Cada cual organizó su vida, y ambos coinciden en que con personas maravillosas de las que estuvieron plenamente enamorados. Ella enviudó en primer lugar, muy joven, pues su marido le fue arrebatado por una enfermedad al año de nacer el tercero de sus hijos, todos varones. Tenía Pepita 28 años, y era una belleza.

Durante muchos años, apenas se vieron, aunque seguía relacionándose, en Jumilla, con sus amigas de juventud, muchas familiares de García. El periodista asegura: «Tengo que reconocer que cuando alguna vez, muy ocasionalmente, la veía, me temblaban las piernas».

Tras enviudar, Pepita recibió muchas proposiciones (esto lo dice García), pero ella decidió aplicarse a sus hijos: «Mis hijos son más que mis hijos; son mis maridos, mis padres, mis hermanos, mis amigos, mi vida». Se instaló en Murcia para desayunar, comer y cenar cada día con ellos. No obstante, asegura que ahora no es una suegra incómoda: «Mis nueras son estupendas, y yo no interfiero en nada, pero mis hijos son mis hijos».

Por su parte, García también había tenido tres hijos, dos mujeres y un varón. Y un mal día, también enviudó: «Nunca habría estado con otra mujer si la mía no hubiera fallecido», asegura. Pasó el tiempo, veinte años, que se dice pronto, y la cabra tira al monte.
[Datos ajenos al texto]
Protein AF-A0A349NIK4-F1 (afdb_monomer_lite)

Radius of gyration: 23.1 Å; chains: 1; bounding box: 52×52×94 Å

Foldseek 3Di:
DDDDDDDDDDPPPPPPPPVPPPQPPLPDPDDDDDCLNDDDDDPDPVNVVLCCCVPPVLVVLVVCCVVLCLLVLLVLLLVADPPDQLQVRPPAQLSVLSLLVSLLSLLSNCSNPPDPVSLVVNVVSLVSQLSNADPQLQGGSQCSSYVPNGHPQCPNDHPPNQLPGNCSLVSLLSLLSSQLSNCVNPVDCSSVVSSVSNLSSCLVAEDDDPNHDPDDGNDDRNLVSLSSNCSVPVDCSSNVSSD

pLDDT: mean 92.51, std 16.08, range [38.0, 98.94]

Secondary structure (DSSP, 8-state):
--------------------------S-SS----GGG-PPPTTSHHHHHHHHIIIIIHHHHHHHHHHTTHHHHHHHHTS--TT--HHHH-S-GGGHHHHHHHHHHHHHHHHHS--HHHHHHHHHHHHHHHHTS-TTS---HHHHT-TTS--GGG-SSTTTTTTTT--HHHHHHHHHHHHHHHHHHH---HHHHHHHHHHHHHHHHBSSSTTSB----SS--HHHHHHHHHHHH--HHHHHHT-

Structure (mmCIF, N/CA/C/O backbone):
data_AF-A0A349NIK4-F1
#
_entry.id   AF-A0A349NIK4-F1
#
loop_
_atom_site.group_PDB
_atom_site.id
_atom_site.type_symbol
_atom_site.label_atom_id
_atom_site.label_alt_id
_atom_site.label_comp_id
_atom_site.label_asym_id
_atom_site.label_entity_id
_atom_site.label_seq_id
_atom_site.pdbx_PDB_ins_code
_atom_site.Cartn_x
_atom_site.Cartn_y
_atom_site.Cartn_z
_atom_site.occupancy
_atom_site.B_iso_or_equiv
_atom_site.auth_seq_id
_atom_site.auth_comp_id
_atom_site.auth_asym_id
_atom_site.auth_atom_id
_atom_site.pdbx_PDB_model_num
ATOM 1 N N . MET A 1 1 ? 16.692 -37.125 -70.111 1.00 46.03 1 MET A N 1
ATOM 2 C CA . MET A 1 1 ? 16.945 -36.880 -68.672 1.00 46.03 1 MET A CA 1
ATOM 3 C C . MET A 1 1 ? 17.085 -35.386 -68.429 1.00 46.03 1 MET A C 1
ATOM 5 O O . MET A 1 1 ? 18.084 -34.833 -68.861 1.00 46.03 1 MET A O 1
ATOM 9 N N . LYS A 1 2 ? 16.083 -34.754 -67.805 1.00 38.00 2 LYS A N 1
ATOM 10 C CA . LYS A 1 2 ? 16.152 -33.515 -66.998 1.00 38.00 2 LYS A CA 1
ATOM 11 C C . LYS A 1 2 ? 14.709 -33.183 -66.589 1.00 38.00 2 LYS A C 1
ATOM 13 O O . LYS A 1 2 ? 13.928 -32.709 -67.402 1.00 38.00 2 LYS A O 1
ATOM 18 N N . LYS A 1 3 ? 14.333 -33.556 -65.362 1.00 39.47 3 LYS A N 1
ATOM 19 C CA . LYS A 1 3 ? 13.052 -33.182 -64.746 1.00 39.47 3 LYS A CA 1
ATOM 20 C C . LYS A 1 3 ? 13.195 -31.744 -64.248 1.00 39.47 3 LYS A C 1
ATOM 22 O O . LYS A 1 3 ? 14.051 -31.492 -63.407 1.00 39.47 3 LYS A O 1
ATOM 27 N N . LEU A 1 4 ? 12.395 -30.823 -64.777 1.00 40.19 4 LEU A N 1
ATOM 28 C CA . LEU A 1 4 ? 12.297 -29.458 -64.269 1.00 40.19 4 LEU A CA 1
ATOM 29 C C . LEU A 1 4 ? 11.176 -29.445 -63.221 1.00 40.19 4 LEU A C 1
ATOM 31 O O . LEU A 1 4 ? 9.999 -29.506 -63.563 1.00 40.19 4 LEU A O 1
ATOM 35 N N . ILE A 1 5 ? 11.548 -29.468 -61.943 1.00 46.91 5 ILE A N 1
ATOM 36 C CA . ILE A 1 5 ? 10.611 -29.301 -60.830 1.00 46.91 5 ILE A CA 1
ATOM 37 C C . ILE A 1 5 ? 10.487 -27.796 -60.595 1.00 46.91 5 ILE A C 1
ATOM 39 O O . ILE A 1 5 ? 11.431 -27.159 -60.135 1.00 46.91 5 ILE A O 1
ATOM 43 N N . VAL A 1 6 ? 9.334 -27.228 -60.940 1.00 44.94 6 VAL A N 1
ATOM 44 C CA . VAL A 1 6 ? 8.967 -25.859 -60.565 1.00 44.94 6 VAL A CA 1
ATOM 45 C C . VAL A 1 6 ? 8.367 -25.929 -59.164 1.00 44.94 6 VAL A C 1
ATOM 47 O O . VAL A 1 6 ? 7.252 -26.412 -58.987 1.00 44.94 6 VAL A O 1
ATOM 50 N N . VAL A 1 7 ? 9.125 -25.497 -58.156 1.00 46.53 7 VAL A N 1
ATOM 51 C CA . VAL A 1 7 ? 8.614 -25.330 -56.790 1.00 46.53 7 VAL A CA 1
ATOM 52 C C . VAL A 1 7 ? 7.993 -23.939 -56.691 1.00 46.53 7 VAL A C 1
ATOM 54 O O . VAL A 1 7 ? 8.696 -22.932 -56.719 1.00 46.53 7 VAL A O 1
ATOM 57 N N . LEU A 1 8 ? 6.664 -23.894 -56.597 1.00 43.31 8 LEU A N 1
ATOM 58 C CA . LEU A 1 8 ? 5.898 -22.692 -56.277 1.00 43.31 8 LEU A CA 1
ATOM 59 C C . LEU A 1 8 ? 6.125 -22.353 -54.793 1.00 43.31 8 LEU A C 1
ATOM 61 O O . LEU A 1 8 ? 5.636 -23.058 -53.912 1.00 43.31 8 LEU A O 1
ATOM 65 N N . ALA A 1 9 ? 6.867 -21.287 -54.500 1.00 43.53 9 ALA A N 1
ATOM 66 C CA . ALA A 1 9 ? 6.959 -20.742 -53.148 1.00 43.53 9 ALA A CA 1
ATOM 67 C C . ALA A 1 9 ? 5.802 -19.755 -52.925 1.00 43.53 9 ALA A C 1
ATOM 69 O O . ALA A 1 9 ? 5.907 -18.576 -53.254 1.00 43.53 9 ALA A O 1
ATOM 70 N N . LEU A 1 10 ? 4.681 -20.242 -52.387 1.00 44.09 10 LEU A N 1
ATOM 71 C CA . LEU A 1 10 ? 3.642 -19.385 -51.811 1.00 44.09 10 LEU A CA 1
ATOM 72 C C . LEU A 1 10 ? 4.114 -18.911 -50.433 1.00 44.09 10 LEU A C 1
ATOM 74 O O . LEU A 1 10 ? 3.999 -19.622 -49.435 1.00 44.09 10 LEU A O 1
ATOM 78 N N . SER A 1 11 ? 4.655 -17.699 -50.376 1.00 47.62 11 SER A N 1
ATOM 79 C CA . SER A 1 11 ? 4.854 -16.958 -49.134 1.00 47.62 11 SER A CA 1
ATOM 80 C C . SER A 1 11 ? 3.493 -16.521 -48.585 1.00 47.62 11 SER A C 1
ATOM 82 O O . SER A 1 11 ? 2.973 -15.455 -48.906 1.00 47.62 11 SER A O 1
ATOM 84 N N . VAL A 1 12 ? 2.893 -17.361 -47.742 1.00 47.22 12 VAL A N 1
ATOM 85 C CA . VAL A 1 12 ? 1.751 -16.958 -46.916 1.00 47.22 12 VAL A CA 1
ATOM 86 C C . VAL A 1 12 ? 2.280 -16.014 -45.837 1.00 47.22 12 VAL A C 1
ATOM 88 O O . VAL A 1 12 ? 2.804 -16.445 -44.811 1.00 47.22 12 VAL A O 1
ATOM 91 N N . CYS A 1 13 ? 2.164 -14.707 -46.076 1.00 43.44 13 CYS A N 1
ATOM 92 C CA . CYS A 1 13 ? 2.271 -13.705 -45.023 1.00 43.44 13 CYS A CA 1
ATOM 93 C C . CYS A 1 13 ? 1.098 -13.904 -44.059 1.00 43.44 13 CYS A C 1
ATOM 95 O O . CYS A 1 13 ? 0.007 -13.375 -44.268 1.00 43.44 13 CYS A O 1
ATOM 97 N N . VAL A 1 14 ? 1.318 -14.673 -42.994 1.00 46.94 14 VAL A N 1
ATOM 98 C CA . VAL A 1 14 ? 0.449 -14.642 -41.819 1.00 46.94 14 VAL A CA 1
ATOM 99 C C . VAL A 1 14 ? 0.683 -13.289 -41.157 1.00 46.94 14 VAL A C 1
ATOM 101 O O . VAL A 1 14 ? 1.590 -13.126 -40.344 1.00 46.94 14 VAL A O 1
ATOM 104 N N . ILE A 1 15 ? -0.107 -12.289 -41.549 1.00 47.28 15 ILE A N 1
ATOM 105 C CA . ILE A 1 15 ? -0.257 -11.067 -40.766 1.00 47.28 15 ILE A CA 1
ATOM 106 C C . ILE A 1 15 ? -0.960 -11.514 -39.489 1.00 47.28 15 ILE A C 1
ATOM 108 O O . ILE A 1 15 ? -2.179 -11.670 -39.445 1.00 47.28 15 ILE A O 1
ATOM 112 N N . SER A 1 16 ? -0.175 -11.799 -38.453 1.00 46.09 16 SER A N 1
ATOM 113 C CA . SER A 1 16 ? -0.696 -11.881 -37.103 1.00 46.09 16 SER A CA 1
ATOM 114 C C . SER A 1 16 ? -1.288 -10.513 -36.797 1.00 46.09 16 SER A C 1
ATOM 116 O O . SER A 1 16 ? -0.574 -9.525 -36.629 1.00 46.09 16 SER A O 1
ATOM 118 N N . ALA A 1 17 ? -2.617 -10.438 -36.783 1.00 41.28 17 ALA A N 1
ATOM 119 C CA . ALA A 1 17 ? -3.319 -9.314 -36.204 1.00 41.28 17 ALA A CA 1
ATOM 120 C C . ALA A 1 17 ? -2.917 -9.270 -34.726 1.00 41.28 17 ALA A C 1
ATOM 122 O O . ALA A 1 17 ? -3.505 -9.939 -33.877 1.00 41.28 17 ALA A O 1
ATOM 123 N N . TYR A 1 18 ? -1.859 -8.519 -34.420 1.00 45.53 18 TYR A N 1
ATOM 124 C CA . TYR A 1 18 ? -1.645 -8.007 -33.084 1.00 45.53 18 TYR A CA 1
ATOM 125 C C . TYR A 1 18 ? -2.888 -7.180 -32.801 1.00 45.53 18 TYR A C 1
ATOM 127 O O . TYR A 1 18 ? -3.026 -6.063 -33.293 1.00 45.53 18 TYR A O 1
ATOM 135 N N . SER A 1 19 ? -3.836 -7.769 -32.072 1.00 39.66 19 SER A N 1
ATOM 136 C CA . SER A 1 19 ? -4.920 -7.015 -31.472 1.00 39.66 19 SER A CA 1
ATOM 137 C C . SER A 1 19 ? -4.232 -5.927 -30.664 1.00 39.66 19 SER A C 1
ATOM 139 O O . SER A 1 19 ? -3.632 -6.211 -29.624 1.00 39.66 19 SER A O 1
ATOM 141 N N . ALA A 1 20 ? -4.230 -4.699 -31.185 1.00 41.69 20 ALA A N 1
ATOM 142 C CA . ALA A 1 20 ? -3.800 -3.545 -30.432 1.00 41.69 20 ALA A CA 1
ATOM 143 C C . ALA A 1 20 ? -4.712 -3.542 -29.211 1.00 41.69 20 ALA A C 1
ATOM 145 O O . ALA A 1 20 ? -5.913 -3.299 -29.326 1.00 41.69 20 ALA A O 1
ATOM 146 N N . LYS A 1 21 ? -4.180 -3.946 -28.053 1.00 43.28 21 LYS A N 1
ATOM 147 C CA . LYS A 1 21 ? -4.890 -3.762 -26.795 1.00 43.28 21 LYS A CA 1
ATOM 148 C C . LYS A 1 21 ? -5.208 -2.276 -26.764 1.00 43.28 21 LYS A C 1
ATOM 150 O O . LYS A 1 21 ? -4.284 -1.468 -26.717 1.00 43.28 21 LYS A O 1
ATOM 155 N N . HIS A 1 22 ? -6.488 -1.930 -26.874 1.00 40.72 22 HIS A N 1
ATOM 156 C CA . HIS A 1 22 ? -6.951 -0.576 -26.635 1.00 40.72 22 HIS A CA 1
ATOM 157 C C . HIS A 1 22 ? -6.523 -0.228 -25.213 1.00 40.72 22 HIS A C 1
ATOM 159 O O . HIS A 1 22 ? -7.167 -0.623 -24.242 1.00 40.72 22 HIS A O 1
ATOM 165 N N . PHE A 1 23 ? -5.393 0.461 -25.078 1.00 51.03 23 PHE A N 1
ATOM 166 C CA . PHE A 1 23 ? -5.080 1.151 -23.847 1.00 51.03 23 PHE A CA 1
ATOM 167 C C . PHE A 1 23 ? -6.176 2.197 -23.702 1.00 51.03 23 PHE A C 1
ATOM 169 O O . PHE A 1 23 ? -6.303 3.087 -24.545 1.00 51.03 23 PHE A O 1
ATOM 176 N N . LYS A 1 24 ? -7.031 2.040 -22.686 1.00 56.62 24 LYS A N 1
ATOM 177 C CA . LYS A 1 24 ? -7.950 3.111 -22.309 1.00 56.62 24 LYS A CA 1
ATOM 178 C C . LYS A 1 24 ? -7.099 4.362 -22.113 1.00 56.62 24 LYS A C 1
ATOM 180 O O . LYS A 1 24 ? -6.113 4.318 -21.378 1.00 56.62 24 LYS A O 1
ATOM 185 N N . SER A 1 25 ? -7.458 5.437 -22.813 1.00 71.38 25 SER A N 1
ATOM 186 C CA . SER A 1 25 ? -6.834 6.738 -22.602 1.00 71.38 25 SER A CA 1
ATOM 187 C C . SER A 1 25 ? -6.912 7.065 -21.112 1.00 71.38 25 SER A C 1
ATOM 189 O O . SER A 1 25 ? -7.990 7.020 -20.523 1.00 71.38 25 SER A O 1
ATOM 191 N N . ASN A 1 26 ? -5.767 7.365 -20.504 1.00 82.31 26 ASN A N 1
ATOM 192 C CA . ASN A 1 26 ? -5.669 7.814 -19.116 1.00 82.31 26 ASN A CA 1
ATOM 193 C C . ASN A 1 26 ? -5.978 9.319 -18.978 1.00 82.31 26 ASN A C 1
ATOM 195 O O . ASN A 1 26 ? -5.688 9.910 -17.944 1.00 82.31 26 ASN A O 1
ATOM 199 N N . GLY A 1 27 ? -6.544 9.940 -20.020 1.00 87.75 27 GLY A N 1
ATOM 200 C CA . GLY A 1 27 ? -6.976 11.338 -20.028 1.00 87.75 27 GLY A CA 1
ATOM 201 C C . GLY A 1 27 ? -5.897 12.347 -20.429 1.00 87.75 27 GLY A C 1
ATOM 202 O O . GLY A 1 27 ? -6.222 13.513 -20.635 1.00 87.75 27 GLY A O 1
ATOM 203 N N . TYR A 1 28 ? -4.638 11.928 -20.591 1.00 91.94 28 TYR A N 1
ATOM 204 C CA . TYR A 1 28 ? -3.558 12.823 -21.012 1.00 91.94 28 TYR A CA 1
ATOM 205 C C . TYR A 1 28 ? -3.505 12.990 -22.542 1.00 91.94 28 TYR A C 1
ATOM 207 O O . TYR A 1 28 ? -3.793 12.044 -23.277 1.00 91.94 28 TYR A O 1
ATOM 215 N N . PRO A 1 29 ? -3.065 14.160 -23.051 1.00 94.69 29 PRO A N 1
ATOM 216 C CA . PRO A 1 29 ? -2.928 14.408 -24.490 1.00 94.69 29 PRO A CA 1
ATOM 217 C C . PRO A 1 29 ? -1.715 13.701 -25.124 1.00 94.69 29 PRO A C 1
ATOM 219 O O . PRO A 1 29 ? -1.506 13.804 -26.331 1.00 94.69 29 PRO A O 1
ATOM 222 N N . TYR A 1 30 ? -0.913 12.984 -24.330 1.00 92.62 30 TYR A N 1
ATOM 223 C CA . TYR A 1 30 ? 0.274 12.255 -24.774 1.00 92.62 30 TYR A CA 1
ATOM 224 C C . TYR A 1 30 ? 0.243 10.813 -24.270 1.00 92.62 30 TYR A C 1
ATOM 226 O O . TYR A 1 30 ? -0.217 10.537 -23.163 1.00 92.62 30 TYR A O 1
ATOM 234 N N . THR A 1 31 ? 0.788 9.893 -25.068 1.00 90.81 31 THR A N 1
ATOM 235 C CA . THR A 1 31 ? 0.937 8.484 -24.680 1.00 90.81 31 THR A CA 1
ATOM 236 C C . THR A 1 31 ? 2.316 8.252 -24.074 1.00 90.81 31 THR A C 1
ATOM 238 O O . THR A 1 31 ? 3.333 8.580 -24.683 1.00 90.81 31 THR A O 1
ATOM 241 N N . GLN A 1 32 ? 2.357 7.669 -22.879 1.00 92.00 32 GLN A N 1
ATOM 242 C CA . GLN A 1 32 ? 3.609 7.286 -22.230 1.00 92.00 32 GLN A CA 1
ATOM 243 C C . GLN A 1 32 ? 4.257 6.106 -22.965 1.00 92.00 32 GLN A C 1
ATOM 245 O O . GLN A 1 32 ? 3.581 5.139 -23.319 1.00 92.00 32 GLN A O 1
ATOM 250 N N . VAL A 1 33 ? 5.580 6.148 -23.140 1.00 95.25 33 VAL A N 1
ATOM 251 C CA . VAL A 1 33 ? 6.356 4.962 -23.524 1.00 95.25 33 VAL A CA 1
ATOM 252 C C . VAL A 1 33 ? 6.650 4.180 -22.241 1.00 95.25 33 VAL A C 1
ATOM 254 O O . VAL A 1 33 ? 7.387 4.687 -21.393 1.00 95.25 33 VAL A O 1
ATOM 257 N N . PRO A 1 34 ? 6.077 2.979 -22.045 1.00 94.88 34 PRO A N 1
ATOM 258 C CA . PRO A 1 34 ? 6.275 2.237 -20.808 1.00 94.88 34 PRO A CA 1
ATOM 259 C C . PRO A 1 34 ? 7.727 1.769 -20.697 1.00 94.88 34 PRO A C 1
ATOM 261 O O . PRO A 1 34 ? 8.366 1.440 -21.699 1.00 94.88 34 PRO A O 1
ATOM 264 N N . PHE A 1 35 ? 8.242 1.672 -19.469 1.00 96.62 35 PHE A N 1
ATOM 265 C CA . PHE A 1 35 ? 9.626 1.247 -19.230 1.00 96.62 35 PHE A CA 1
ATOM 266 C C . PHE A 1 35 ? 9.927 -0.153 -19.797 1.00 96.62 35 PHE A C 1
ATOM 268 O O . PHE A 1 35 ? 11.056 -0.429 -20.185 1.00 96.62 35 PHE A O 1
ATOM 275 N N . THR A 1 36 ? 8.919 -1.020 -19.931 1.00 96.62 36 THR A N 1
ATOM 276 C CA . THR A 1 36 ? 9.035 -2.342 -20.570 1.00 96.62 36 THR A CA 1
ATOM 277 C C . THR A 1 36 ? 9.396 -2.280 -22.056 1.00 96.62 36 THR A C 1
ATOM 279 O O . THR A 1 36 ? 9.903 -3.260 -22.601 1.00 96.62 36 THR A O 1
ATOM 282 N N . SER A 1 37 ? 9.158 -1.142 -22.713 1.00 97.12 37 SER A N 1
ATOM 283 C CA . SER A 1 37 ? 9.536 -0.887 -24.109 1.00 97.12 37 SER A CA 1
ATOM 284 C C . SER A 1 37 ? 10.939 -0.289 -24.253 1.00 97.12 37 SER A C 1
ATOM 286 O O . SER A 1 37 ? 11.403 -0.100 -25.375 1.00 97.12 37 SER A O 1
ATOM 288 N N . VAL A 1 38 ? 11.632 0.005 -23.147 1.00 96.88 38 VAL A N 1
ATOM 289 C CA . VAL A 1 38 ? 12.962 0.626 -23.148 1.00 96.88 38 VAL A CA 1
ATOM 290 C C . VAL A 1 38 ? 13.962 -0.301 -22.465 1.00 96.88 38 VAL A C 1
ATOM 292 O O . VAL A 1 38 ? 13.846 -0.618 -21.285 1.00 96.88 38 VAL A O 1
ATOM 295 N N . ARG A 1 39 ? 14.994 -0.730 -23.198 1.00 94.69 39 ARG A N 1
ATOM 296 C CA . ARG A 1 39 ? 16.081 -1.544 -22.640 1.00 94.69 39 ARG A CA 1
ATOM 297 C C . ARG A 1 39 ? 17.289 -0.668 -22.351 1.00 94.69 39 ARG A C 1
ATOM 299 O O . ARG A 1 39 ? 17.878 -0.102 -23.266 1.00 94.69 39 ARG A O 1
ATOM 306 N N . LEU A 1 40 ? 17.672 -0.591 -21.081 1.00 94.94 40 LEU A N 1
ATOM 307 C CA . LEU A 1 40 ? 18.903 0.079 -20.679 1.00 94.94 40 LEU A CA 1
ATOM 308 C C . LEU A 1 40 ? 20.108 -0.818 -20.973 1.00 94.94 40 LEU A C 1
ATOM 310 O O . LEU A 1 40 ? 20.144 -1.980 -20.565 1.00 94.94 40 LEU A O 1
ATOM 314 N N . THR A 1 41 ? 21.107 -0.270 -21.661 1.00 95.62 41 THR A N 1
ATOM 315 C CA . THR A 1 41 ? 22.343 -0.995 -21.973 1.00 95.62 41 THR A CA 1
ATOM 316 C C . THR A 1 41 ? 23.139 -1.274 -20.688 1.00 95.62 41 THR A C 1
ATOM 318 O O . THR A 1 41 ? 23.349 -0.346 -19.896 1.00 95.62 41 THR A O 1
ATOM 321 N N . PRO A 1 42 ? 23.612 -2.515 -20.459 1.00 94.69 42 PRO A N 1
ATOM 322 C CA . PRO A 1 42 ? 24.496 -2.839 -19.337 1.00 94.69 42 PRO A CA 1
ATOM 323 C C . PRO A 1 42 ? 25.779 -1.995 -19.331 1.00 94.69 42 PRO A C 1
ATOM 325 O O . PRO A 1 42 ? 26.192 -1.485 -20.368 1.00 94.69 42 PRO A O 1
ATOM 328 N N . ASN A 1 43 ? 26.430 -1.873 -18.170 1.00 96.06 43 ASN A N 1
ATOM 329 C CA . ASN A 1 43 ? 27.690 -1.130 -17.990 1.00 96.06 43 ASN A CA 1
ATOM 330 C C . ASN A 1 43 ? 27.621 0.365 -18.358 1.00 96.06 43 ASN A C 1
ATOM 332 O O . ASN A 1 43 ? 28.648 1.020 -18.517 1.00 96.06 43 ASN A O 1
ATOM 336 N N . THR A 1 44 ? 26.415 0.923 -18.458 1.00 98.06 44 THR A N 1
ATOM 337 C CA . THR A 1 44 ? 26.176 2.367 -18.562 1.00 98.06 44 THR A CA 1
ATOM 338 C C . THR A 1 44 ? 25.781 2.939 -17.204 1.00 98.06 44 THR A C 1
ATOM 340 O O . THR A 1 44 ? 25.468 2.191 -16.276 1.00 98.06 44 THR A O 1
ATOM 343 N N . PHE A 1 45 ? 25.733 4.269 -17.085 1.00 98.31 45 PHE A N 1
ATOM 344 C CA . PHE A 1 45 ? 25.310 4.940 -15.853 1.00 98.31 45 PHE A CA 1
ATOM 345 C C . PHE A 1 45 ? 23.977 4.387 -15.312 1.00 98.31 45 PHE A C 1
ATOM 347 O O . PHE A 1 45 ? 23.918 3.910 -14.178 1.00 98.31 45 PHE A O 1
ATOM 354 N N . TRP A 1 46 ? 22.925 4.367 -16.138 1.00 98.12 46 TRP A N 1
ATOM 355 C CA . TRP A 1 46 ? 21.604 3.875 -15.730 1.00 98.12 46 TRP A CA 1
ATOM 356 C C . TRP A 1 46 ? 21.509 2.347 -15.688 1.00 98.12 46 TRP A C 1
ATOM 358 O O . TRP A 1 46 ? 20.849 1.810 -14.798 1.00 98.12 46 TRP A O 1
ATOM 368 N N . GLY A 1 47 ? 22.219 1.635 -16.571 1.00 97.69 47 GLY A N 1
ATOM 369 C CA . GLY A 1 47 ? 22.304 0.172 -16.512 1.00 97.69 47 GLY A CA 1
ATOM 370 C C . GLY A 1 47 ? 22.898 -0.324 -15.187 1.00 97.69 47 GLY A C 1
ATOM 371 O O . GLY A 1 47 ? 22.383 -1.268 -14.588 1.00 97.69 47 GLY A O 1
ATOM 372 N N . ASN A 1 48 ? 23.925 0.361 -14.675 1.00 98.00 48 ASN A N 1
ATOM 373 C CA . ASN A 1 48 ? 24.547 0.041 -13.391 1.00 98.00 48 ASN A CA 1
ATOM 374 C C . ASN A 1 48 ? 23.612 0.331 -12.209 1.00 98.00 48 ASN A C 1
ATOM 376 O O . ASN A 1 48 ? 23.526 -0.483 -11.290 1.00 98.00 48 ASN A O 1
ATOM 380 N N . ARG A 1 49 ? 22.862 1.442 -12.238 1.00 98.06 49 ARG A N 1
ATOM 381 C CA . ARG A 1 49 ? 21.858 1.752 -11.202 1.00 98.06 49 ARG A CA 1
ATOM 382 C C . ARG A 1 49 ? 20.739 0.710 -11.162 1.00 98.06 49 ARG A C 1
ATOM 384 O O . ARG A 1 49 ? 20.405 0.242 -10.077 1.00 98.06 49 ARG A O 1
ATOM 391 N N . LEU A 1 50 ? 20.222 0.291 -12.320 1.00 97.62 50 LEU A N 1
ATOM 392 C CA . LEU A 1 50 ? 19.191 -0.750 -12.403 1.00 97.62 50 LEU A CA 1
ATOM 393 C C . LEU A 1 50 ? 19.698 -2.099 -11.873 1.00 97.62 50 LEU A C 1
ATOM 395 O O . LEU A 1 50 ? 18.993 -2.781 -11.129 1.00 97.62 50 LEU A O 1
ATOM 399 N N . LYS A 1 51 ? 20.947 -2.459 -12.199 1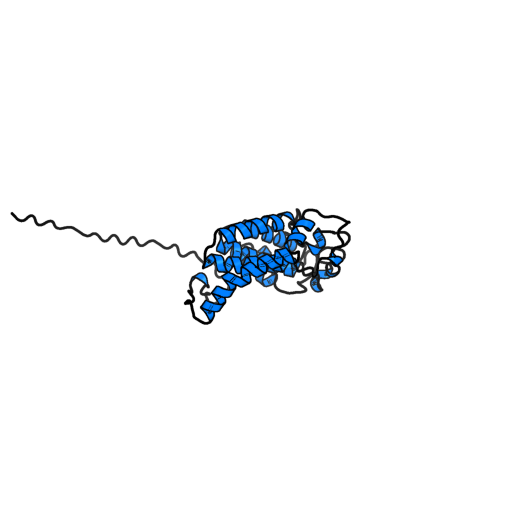.00 97.44 51 LYS A N 1
ATOM 400 C CA . LYS A 1 51 ? 21.591 -3.664 -11.667 1.00 97.44 51 LYS A CA 1
ATOM 401 C C . LYS A 1 51 ? 21.706 -3.621 -10.140 1.00 97.44 51 LYS A C 1
ATOM 403 O O . LYS A 1 51 ? 21.363 -4.604 -9.495 1.00 97.44 51 LYS A O 1
ATOM 408 N N . VAL A 1 52 ? 22.140 -2.499 -9.559 1.00 98.31 52 VAL A N 1
ATOM 409 C CA . VAL A 1 52 ? 22.225 -2.338 -8.093 1.00 98.31 52 VAL A CA 1
ATOM 410 C C . VAL A 1 52 ? 20.844 -2.410 -7.445 1.00 98.31 52 VAL A C 1
ATOM 412 O O . VAL A 1 52 ? 20.688 -3.097 -6.436 1.00 98.31 52 VAL A O 1
ATOM 415 N N . ALA A 1 53 ? 19.834 -1.768 -8.040 1.00 97.75 53 ALA A N 1
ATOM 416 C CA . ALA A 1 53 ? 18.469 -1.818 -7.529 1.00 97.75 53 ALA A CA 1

Empezó otra vez a rondar a Pepita, y ya a sus años de jubilado, lo hizo casi repitiendo las mismas truculencias que cuando era adolescente: se hacía el encontradizo por el entorno del trabajo de ella, auxiliar de clínica en Sanitas, en la zona del Malecón.

Un día intentó besarla en la boca en plena calle, y ella, claro, lo rechazó, pero asegura él que lo hizo con poca energía. Así que en una Semana Santa en que viajó con sus hijos a Granada, les soltó de sopetón durante una comida: «Tengo que informaros que voy a casarme con mi novia, Pepita». No les pidió permiso, sino que los informó. Por lo visto, hubo cachondeíto: «A mí mis hijos no me toman en serio», dice.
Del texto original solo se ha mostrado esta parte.